- Prompt -
What is needed here is an exact repetition of the records below, beginning at the line that has "ATOM 68 N N" and stopping after the line that has "ATOM 79 N N".

- Extracted data entries -
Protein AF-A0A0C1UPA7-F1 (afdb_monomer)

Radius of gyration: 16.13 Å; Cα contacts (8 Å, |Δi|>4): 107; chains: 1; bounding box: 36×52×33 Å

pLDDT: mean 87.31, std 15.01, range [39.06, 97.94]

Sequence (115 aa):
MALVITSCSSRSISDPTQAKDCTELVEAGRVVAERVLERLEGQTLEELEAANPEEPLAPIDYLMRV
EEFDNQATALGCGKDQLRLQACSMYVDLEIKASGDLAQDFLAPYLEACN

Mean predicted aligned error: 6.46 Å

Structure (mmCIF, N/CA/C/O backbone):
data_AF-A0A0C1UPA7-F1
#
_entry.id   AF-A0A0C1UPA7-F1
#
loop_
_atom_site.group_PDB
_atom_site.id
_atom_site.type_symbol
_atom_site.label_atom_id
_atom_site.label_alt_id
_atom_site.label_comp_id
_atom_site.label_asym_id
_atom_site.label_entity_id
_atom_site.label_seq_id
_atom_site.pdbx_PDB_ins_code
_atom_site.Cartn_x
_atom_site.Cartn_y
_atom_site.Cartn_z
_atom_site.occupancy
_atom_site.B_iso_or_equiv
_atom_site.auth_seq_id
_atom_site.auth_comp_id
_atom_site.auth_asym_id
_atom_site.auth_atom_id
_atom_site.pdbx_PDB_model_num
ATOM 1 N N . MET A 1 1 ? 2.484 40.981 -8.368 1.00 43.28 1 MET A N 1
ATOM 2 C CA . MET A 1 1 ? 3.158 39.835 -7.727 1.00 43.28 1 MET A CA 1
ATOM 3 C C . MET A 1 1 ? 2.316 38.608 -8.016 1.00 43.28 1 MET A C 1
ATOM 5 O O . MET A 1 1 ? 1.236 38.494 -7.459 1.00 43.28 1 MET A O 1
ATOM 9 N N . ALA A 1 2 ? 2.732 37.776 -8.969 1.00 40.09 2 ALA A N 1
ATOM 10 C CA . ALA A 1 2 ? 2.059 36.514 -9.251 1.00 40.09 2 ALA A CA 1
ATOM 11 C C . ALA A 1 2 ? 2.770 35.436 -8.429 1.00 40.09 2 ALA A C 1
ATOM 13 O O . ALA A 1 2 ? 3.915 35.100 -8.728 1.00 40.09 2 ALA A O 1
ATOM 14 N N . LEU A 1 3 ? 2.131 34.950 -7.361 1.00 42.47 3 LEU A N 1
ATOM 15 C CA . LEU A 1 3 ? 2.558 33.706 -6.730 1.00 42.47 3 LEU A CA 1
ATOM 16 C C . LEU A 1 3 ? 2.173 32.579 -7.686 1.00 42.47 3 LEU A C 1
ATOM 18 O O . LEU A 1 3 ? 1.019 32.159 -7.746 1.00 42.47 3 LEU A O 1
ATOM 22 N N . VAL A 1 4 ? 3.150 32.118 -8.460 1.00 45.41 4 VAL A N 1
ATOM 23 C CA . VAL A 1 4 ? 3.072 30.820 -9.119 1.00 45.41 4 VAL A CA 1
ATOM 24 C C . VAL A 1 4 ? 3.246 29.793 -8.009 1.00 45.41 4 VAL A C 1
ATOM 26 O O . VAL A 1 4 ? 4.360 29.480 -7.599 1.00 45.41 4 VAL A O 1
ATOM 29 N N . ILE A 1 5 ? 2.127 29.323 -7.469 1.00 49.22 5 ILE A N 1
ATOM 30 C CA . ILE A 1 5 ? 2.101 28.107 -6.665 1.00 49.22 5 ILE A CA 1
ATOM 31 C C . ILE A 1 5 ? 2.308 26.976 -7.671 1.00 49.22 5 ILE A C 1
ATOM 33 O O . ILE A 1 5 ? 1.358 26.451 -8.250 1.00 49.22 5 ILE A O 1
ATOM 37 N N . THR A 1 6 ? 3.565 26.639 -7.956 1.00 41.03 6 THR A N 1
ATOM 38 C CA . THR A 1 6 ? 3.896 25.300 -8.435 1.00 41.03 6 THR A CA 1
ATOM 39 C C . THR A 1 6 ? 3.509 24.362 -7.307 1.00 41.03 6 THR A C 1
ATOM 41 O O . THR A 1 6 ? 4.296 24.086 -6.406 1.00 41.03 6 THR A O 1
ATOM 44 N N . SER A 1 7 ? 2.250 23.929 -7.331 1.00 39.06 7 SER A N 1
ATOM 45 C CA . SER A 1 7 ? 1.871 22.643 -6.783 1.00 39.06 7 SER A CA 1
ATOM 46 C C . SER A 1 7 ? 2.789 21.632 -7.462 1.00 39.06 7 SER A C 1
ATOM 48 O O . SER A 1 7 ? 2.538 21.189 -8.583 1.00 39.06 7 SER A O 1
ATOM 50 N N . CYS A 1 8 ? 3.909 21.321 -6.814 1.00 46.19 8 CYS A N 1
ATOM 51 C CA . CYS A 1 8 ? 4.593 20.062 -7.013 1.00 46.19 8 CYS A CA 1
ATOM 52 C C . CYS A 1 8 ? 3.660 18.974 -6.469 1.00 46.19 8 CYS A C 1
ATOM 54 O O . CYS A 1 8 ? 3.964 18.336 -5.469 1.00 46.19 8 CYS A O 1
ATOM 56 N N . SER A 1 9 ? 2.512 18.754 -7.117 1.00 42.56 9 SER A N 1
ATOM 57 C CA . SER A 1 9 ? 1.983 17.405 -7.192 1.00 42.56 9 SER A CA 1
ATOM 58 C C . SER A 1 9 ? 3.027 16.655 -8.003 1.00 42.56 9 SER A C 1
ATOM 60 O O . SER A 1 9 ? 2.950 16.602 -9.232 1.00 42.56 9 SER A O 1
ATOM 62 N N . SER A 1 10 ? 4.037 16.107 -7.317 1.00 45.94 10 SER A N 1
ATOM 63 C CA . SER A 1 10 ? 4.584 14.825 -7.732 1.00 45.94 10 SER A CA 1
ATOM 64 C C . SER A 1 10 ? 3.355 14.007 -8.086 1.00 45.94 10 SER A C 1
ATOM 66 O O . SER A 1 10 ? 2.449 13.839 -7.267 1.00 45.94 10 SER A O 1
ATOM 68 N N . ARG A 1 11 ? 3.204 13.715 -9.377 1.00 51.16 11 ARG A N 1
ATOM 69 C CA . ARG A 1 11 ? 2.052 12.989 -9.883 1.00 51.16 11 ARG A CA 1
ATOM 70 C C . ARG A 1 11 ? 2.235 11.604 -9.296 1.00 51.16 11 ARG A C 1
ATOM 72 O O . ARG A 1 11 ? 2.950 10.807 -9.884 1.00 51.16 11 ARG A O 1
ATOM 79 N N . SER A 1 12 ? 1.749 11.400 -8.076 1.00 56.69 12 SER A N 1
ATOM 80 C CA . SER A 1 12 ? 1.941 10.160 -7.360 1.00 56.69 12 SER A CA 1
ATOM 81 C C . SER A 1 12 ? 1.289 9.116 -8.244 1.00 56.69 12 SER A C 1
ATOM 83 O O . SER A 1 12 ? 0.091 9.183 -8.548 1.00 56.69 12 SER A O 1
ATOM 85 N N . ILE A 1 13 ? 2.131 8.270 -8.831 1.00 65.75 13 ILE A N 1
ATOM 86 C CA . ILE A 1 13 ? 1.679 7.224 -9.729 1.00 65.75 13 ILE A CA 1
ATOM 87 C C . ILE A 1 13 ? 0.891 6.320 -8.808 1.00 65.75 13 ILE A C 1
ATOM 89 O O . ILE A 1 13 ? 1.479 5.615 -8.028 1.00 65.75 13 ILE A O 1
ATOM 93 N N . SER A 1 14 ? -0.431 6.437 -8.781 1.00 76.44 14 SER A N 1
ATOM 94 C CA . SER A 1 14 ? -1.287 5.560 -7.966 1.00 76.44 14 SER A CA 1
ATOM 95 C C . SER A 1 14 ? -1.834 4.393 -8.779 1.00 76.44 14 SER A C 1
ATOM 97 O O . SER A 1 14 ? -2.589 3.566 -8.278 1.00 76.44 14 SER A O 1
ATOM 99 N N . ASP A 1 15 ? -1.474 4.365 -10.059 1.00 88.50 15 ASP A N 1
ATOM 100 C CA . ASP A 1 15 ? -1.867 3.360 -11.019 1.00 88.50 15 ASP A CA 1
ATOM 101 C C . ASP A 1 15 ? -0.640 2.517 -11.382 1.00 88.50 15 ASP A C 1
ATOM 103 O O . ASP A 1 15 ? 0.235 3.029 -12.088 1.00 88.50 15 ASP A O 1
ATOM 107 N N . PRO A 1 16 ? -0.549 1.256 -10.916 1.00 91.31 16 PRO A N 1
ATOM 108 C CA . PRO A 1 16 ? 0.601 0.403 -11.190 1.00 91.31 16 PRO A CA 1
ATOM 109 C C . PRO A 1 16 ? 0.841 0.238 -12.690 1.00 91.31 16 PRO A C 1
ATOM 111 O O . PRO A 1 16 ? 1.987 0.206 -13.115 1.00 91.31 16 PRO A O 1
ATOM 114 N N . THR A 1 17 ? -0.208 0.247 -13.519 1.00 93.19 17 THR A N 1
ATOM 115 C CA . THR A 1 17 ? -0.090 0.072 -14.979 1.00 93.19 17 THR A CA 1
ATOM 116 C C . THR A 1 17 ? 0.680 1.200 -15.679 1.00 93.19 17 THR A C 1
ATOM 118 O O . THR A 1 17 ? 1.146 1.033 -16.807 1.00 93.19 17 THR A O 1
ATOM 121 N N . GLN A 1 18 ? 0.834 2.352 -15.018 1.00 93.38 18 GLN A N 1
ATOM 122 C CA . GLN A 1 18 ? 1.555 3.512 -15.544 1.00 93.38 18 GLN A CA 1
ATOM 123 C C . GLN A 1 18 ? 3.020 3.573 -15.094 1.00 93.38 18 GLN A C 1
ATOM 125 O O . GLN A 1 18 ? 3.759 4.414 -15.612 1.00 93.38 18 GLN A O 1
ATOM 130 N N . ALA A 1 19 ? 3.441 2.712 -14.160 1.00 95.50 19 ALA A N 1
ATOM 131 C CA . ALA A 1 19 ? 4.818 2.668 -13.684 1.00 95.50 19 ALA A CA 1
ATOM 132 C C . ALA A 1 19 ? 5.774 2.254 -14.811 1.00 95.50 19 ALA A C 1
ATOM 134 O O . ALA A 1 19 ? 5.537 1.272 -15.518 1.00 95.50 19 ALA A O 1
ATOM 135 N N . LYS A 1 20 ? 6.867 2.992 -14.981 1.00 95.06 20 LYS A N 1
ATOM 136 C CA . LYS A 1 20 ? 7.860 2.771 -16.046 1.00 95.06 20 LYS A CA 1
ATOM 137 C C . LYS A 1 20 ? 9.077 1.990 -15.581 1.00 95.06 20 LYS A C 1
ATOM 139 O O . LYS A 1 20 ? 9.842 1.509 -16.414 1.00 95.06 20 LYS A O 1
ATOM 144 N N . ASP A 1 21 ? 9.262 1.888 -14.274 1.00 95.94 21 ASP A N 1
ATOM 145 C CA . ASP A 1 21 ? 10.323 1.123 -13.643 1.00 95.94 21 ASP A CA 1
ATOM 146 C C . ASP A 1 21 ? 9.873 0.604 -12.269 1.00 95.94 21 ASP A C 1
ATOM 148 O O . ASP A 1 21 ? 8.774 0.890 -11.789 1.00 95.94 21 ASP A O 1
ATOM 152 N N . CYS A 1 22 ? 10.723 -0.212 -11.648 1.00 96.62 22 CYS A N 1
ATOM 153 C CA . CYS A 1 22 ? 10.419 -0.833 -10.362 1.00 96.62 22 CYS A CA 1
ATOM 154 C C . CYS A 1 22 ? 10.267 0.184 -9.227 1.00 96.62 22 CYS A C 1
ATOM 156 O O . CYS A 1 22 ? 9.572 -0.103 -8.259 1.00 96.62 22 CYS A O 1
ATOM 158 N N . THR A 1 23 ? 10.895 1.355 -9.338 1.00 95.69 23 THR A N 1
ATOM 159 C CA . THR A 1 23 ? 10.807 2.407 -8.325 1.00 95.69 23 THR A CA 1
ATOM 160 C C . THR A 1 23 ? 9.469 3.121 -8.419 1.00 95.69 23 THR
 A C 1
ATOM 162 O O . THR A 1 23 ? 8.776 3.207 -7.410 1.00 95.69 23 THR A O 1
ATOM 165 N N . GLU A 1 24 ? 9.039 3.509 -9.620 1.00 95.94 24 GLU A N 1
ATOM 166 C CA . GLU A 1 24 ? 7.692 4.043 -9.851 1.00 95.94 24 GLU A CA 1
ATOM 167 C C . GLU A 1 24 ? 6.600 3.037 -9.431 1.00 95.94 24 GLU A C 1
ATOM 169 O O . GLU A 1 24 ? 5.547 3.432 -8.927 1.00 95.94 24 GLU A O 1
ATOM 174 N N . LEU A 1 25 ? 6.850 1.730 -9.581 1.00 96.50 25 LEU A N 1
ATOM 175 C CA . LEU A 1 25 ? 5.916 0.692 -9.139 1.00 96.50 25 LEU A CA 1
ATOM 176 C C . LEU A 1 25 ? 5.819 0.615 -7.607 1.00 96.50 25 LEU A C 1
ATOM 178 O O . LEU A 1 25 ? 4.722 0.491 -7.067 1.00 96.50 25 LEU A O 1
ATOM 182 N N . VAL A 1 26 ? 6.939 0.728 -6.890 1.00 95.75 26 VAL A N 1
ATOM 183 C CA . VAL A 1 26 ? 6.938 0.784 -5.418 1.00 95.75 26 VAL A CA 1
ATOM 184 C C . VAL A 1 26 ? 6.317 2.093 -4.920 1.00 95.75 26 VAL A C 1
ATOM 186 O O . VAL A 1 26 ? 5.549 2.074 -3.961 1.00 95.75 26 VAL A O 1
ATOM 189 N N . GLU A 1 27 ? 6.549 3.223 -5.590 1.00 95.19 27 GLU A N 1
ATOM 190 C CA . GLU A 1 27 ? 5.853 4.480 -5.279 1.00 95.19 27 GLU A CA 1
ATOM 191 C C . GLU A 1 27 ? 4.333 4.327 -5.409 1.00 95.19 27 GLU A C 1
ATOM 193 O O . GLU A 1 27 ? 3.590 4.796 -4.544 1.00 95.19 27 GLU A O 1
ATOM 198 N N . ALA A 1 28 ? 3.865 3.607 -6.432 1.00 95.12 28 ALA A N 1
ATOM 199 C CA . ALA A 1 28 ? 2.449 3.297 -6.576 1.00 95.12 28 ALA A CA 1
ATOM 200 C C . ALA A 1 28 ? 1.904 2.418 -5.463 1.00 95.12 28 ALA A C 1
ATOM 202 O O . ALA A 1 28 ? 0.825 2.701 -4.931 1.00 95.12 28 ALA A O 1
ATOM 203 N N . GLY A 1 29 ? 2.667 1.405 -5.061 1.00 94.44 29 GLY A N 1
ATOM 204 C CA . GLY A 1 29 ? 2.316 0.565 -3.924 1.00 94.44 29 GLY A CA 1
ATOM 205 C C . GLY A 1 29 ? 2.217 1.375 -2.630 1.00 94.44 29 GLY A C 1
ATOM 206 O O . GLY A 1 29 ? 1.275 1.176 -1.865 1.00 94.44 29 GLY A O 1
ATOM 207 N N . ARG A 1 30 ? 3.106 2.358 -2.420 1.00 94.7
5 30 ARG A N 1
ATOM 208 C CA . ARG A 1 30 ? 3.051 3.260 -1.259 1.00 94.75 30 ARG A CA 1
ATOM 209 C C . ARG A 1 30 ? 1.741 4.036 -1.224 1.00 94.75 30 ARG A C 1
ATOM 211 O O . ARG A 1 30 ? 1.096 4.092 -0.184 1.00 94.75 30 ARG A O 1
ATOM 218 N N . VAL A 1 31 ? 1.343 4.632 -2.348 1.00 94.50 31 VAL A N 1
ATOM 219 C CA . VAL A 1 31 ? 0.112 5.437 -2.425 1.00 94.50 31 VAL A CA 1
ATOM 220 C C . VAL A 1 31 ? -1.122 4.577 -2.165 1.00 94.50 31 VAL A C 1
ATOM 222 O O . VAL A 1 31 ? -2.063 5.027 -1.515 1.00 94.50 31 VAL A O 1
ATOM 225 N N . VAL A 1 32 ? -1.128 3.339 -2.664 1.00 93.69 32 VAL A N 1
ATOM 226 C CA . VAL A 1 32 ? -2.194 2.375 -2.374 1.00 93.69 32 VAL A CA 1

- Answer space -
ATOM 68 N N . ARG A 1 11 ? 3.204 13.715 -9.377 1.00 51.16 11 ARG A N 1
ATOM 69 C CA . ARG A 1 11 ? 2.052 12.989 -9.883 1.00 51.16 11 ARG A CA 1
ATOM 70 C C . ARG A 1 11 ? 2.235 11.604 -9.296 1.00 51.16 11 ARG A C 1
ATOM 72 O O . ARG A 1 11 ? 2.950 10.807 -9.884 1.00 51.16 11 ARG A O 1
ATOM 79 N N . SER A 1 12 ? 1.749 11.400 -8.076 1.00 56.69 12 SER A N 1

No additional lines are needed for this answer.